ChatGPT Is a Blurry JPEG of the Web
๐ Abstract
The article discusses the similarities between Xerox photocopiers and large language models like ChatGPT, and how they both use lossy compression techniques that can lead to inaccuracies or "hallucinations" in the output.
๐ Q&A
[01] Xerox Photocopier Incident
1. What was the issue discovered with the Xerox photocopier?
- Workers at a German construction company noticed that when they made a copy of a floor plan, the room areas were all labeled as 14.13 square meters, even though the original had different areas for each room.
- This was due to the Xerox photocopier using a lossy compression format called JBIG2, which identified the room area labels as similar and only stored one of them, reusing it for all three rooms.
2. How does the Xerox photocopier issue relate to large language models like ChatGPT?
- Large language models can be thought of as "blurry JPEGs" of all the text on the web, where they retain much of the information but cannot provide exact quotes or sequences of text.
- Just as the Xerox photocopier produced plausible but incorrect labels, large language models can produce "hallucinations" or nonsensical answers that sound plausible but are not factually accurate.
- This is because the models use lossy compression techniques to reconstruct text, discarding a significant portion of the original information.
[02] Compression and Understanding
1. What is the relationship between compression and understanding, as proposed by AI researcher Marcus Hutter?
- Hutter believes that better text compression will be instrumental in creating human-level AI, as the greatest compression can be achieved by truly understanding the text.
- For example, if a compression algorithm understands the principles of arithmetic, it can compress a file of arithmetic examples much more effectively than simply storing the examples verbatim.

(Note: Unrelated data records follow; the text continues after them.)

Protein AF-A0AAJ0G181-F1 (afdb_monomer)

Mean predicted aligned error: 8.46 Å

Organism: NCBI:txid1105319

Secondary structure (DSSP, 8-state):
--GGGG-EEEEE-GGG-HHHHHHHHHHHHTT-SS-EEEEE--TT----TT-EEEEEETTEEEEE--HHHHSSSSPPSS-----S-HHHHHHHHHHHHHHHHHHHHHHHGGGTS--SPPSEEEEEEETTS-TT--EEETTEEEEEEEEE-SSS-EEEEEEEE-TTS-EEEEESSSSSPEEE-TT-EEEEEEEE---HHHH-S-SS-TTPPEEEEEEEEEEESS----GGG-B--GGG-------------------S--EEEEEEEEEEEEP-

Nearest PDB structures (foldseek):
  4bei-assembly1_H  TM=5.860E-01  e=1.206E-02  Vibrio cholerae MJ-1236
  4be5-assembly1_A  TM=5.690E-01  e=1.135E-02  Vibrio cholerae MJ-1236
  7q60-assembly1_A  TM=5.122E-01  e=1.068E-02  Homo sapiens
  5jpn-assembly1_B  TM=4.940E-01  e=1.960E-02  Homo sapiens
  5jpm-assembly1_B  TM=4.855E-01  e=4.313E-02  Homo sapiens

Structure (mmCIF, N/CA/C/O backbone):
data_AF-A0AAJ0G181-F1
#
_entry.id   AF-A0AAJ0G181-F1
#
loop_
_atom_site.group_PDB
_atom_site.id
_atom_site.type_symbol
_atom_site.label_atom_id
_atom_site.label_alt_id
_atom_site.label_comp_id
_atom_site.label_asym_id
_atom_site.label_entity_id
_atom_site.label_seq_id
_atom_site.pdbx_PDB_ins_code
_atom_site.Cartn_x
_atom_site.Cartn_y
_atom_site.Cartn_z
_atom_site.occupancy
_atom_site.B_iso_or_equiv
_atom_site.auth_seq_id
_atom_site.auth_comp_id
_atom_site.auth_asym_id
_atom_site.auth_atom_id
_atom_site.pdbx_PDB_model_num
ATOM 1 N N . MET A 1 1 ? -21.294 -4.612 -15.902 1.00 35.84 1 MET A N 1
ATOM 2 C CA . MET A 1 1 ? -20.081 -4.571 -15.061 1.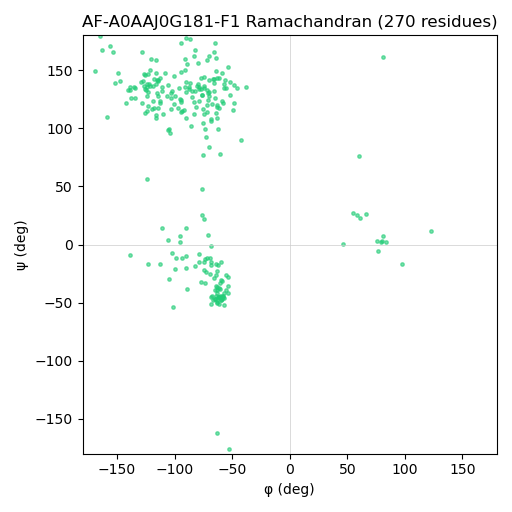00 35.84 1 MET A CA 1
ATOM 3 C C . MET A 1 1 ? -18.901 -4.552 -16.021 1.00 35.84 1 MET A C 1
ATOM 5 O O . MET A 1 1 ? -18.675 -5.546 -16.696 1.00 35.84 1 MET A O 1
ATOM 9 N N . GLU A 1 2 ? -18.288 -3.391 -16.241 1.00 32.62 2 GLU A N 1
ATOM 10 C CA . GLU A 1 2 ? -17.305 -3.197 -17.316 1.00 32.62 2 GLU A CA 1
ATOM 11 C C . GLU A 1 2 ? -15.962 -3.847 -16.959 1.00 32.62 2 GLU A C 1
ATOM 13 O O . GLU A 1 2 ? -15.298 -3.445 -16.005 1.00 32.62 2 GLU A O 1
ATOM 18 N N . LEU A 1 3 ? -15.560 -4.846 -17.749 1.00 31.12 3 LEU A N 1
ATOM 19 C CA . LEU A 1 3 ? -14.315 -5.616 -17.609 1.00 31.12 3 LEU A CA 1
ATOM 20 C C . LEU A 1 3 ? -13.038 -4.754 -17.691 1.00 31.12 3 LEU A C 1
ATOM 22 O O . LEU A 1 3 ? -11.975 -5.190 -17.265 1.00 31.12 3 LEU A O 1
ATOM 26 N N . TRP A 1 4 ? -13.145 -3.515 -18.172 1.00 31.86 4 TRP A N 1
ATOM 27 C CA . TRP A 1 4 ? -12.029 -2.581 -18.331 1.00 31.86 4 TRP A CA 1
ATOM 28 C C . TRP A 1 4 ? -11.531 -1.974 -17.015 1.00 31.86 4 TRP A C 1
ATOM 30 O O . TRP A 1 4 ? -10.373 -1.581 -16.938 1.00 31.86 4 TRP A O 1
ATOM 40 N N . ARG A 1 5 ? -12.352 -1.948 -15.952 1.00 44.75 5 ARG A N 1
ATOM 41 C CA . ARG A 1 5 ? -11.925 -1.396 -14.649 1.00 44.75 5 ARG A CA 1
ATOM 42 C C . ARG A 1 5 ? -10.859 -2.235 -13.940 1.00 44.75 5 ARG A C 1
ATOM 44 O O . ARG A 1 5 ? -10.252 -1.742 -13.001 1.00 44.75 5 ARG A O 1
ATOM 51 N N . ARG A 1 6 ? -10.632 -3.482 -14.367 1.00 53.66 6 ARG A N 1
ATOM 52 C CA . ARG A 1 6 ? -9.685 -4.409 -13.720 1.00 53.66 6 ARG A CA 1
ATOM 53 C C . ARG A 1 6 ? -8.350 -4.549 -14.447 1.00 53.66 6 ARG A C 1
ATOM 55 O O . ARG A 1 6 ? -7.451 -5.190 -13.908 1.00 53.66 6 ARG A O 1
ATOM 62 N N . ASN A 1 7 ? -8.208 -3.960 -15.634 1.00 65.31 7 ASN A N 1
ATOM 63 C CA . ASN A 1 7 ? -6.976 -4.080 -16.402 1.00 65.31 7 ASN A CA 1
ATOM 64 C C . ASN A 1 7 ? -6.021 -2.947 -16.039 1.00 65.31 7 ASN A C 1
ATOM 66 O O . ASN A 1 7 ? -6.432 -1.804 -15.838 1.00 65.31 7 ASN A O 1
ATOM 70 N N . ILE A 1 8 ? -4.735 -3.272 -15.938 1.00 76.56 8 ILE A N 1
ATOM 71 C CA . ILE A 1 8 ? -3.680 -2.282 -15.723 1.00 76.56 8 ILE A CA 1
ATOM 72 C C . ILE A 1 8 ? -2.968 -2.121 -17.060 1.00 76.56 8 ILE A C 1
ATOM 74 O O . ILE A 1 8 ? -2.186 -3.000 -17.434 1.00 76.56 8 ILE A O 1
ATOM 78 N N . PRO A 1 9 ? -3.295 -1.067 -17.821 1.00 83.56 9 PRO A N 1
ATOM 79 C CA . PRO A 1 9 ? -2.665 -0.843 -19.103 1.00 83.56 9 PRO A CA 1
ATOM 80 C C . PRO A 1 9 ? -1.259 -0.262 -18.899 1.00 83.56 9 PRO A C 1
ATOM 82 O O . PRO A 1 9 ? -1.046 0.649 -18.092 1.00 83.56 9 PRO A O 1
ATOM 85 N N . VAL A 1 10 ? -0.302 -0.830 -19.627 1.00 87.94 10 VAL A N 1
ATOM 86 C CA . VAL A 1 10 ? 1.117 -0.478 -19.615 1.00 87.94 10 VAL A CA 1
ATOM 87 C C . VAL A 1 10 ? 1.486 0.011 -21.008 1.00 87.94 10 VAL A C 1
ATOM 89 O O . VAL A 1 10 ? 1.406 -0.756 -21.964 1.00 87.94 10 VAL A O 1
ATOM 92 N N . LEU A 1 11 ? 1.894 1.271 -21.118 1.00 89.25 11 LEU A N 1
ATOM 93 C CA . LEU A 1 11 ? 2.429 1.848 -22.346 1.00 89.25 11 LEU A CA 1
ATOM 94 C C . LEU A 1 11 ? 3.943 1.658 -22.382 1.00 89.25 11 LEU A C 1
ATOM 96 O O . LEU A 1 11 ? 4.622 1.983 -21.408 1.00 89.25 11 LEU A O 1
ATOM 100 N N . VAL A 1 12 ? 4.474 1.166 -23.496 1.00 89.31 12 VAL A N 1
ATOM 101 C CA . VAL A 1 12 ? 5.919 1.003 -23.699 1.00 89.31 12 VAL A CA 1
ATOM 102 C C . VAL A 1 12 ? 6.402 1.989 -24.754 1.00 89.31 12 VAL A C 1
ATOM 104 O O . VAL A 1 12 ? 5.794 2.131 -25.816 1.00 89.31 12 VAL A O 1
ATOM 107 N N . ASP A 1 13 ? 7.491 2.688 -24.442 1.00 87.69 13 ASP A N 1
ATOM 108 C CA . ASP A 1 13 ? 8.191 3.576 -25.364 1.00 87.69 13 ASP A CA 1
ATOM 109 C C . ASP A 1 13 ? 8.665 2.793 -26.610 1.00 87.69 13 ASP A C 1
ATOM 111 O O . ASP A 1 13 ? 9.407 1.811 -26.484 1.00 87.69 13 ASP A O 1
ATOM 115 N N . PRO A 1 14 ? 8.272 3.214 -27.828 1.00 85.38 14 PRO A N 1
ATOM 116 C CA . PRO A 1 14 ? 8.583 2.487 -29.057 1.00 85.38 14 PRO A CA 1
ATOM 117 C C . PRO A 1 14 ? 10.092 2.384 -29.337 1.00 85.38 14 PRO A C 1
ATOM 119 O O . PRO A 1 14 ? 10.518 1.513 -30.099 1.00 85.38 14 PRO A O 1
ATOM 122 N N . THR A 1 15 ? 10.931 3.214 -28.705 1.00 88.00 15 THR A N 1
ATOM 123 C CA . THR A 1 15 ? 12.397 3.159 -28.844 1.00 88.00 15 THR A CA 1
ATOM 124 C C . THR A 1 15 ? 13.037 1.914 -28.215 1.00 88.00 15 THR A C 1
ATOM 126 O O . THR A 1 15 ? 14.214 1.630 -28.473 1.00 88.00 15 THR A O 1
ATOM 129 N N . PHE A 1 16 ? 12.291 1.141 -27.417 1.00 86.31 16 PHE A N 1
ATOM 130 C CA . PHE A 1 16 ? 12.712 -0.193 -26.979 1.00 86.31 16 PHE A CA 1
ATOM 131 C C . PHE A 1 16 ? 12.653 -1.241 -28.100 1.00 86.31 16 PHE A C 1
ATOM 133 O O . PHE A 1 16 ? 13.398 -2.221 -28.052 1.00 86.31 16 PHE A O 1
ATOM 140 N N . GLY A 1 17 ? 11.825 -1.016 -29.123 1.00 87.19 17 GLY A N 1
ATOM 141 C CA . GLY A 1 17 ? 11.583 -1.956 -30.212 1.00 87.19 17 GLY A CA 1
ATOM 142 C C . GLY A 1 17 ? 10.580 -3.070 -29.861 1.00 87.19 17 GLY A C 1
ATOM 143 O O . GLY A 1 17 ? 10.329 -3.356 -28.689 1.00 87.19 17 GLY A O 1
ATOM 144 N N . PRO A 1 18 ? 10.013 -3.738 -30.882 1.00 86.69 18 PRO A N 1
ATOM 145 C CA . PRO A 1 18 ? 8.904 -4.687 -30.716 1.00 86.69 18 PRO A CA 1
ATOM 146 C C . PRO A 1 18 ? 9.275 -5.952 -29.925 1.00 86.69 18 PRO A C 1
ATOM 148 O O . PRO A 1 18 ? 8.426 -6.526 -29.236 1.00 86.69 18 PRO A O 1
ATOM 151 N N . ASP A 1 19 ? 10.542 -6.374 -29.979 1.00 89.81 19 ASP A N 1
ATOM 152 C CA . ASP A 1 19 ? 11.037 -7.544 -29.242 1.00 89.81 19 ASP A CA 1
ATOM 153 C C . ASP A 1 19 ? 10.947 -7.333 -27.726 1.00 89.81 19 ASP A C 1
ATOM 155 O O . ASP A 1 19 ? 10.640 -8.268 -26.982 1.00 89.81 19 ASP A O 1
ATOM 159 N N . PHE A 1 20 ? 11.172 -6.099 -27.261 1.00 90.56 20 PHE A N 1
ATOM 160 C CA . PHE A 1 20 ? 11.050 -5.748 -25.851 1.00 90.56 20 PHE A CA 1
ATOM 161 C C . PHE A 1 20 ? 9.591 -5.813 -2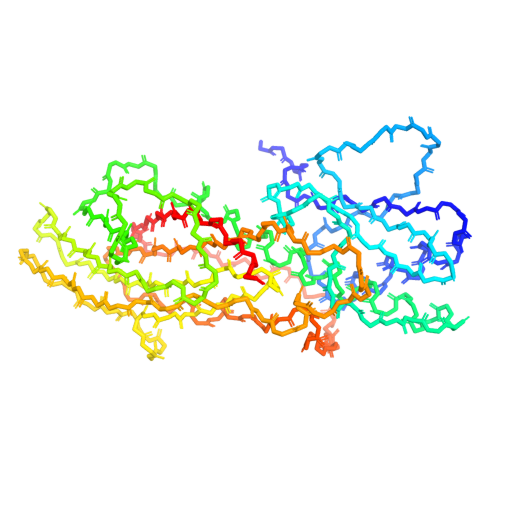5.398 1.00 90.56 20 PHE A C 1
ATOM 163 O O . PHE A 1 20 ? 9.305 -6.505 -24.424 1.00 90.56 20 PHE A O 1
ATOM 170 N N . SER A 1 21 ? 8.665 -5.158 -26.113 1.00 89.25 21 SER A N 1
ATOM 171 C CA . SER A 1 21 ? 7.230 -5.166 -25.782 1.00 89.25 21 SER A CA 1
ATOM 172 C C . SER A 1 21 ? 6.665 -6.589 -25.745 1.00 89.25 21 SER A C 1
ATOM 174 O O . SER A 1 21 ? 5.970 -6.958 -24.796 1.00 89.25 21 SER A O 1
ATOM 176 N N . THR A 1 22 ? 7.022 -7.415 -26.735 1.00 88.50 22 THR A N 1
ATOM 177 C CA . THR A 1 22 ? 6.594 -8.821 -26.816 1.00 88.50 22 THR A CA 1
ATOM 178 C C . THR A 1 22 ? 7.137 -9.631 -25.641 1.00 88.50 22 THR A C 1
ATOM 180 O O . THR A 1 22 ? 6.374 -10.277 -24.923 1.00 88.50 22 THR A O 1
ATOM 183 N N . SER A 1 23 ? 8.444 -9.533 -25.377 1.00 89.88 23 SER A N 1
ATOM 184 C CA . SER A 1 23 ? 9.082 -10.249 -24.266 1.00 89.88 23 SER A CA 1
ATOM 185 C C . SER A 1 23 ? 8.542 -9.795 -22.907 1.00 89.88 23 SER A C 1
ATOM 187 O O . SER A 1 23 ? 8.382 -10.606 -21.992 1.00 89.88 23 SER A O 1
ATOM 189 N N . LEU A 1 24 ? 8.243 -8.501 -22.759 1.00 90.00 24 LEU A N 1
ATOM 190 C CA . LEU A 1 24 ? 7.653 -7.935 -21.552 1.00 90.00 24 LEU A CA 1
ATOM 191 C C . LEU A 1 24 ? 6.249 -8.481 -21.316 1.00 90.00 24 LEU A C 1
ATOM 193 O O . LEU A 1 24 ? 5.952 -8.924 -20.206 1.00 90.00 24 LEU A O 1
ATOM 197 N N . TYR A 1 25 ? 5.413 -8.502 -22.354 1.00 87.94 25 TYR A N 1
ATOM 198 C CA . TYR A 1 25 ? 4.079 -9.083 -22.282 1.00 87.94 25 TYR A CA 1
ATOM 199 C C . TYR A 1 25 ? 4.131 -10.549 -21.839 1.00 87.94 25 TYR A C 1
ATOM 201 O O . TYR A 1 25 ? 3.496 -10.906 -20.846 1.00 87.94 25 TYR A O 1
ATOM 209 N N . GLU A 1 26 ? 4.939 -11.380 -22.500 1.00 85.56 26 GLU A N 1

- Similarly, the more a compression algorithm knows about topics like economics or physics, the more it can discard redundant information when compressing related text.
2. How do large language models like ChatGPT compare to the goal of lossless compression?
- Large language models do not perform lossless compression, as they cannot reconstruct the original text precisely. Their compression is lossy, retaining the "gist" of the information but not the exact details.
- This lossy compression can create the illusion of understanding, as the models are able to rephrase information in a plausible way, similar to how a human student might express ideas in their own words.
- However, the article suggests that this ability to rephrase does not necessarily indicate genuine understanding, as the models may not have truly derived the underlying principles, as evidenced by their struggles with tasks like multi-digit arithmetic.
[03] Potential Uses and Limitations of Large Language Models
1. Can large language models replace traditional search engines?
- There are concerns about the reliability of the information in large language models, as they may have been fed propaganda or conspiracy theories, and their "blurriness" can lead to fabricated or inaccurate responses.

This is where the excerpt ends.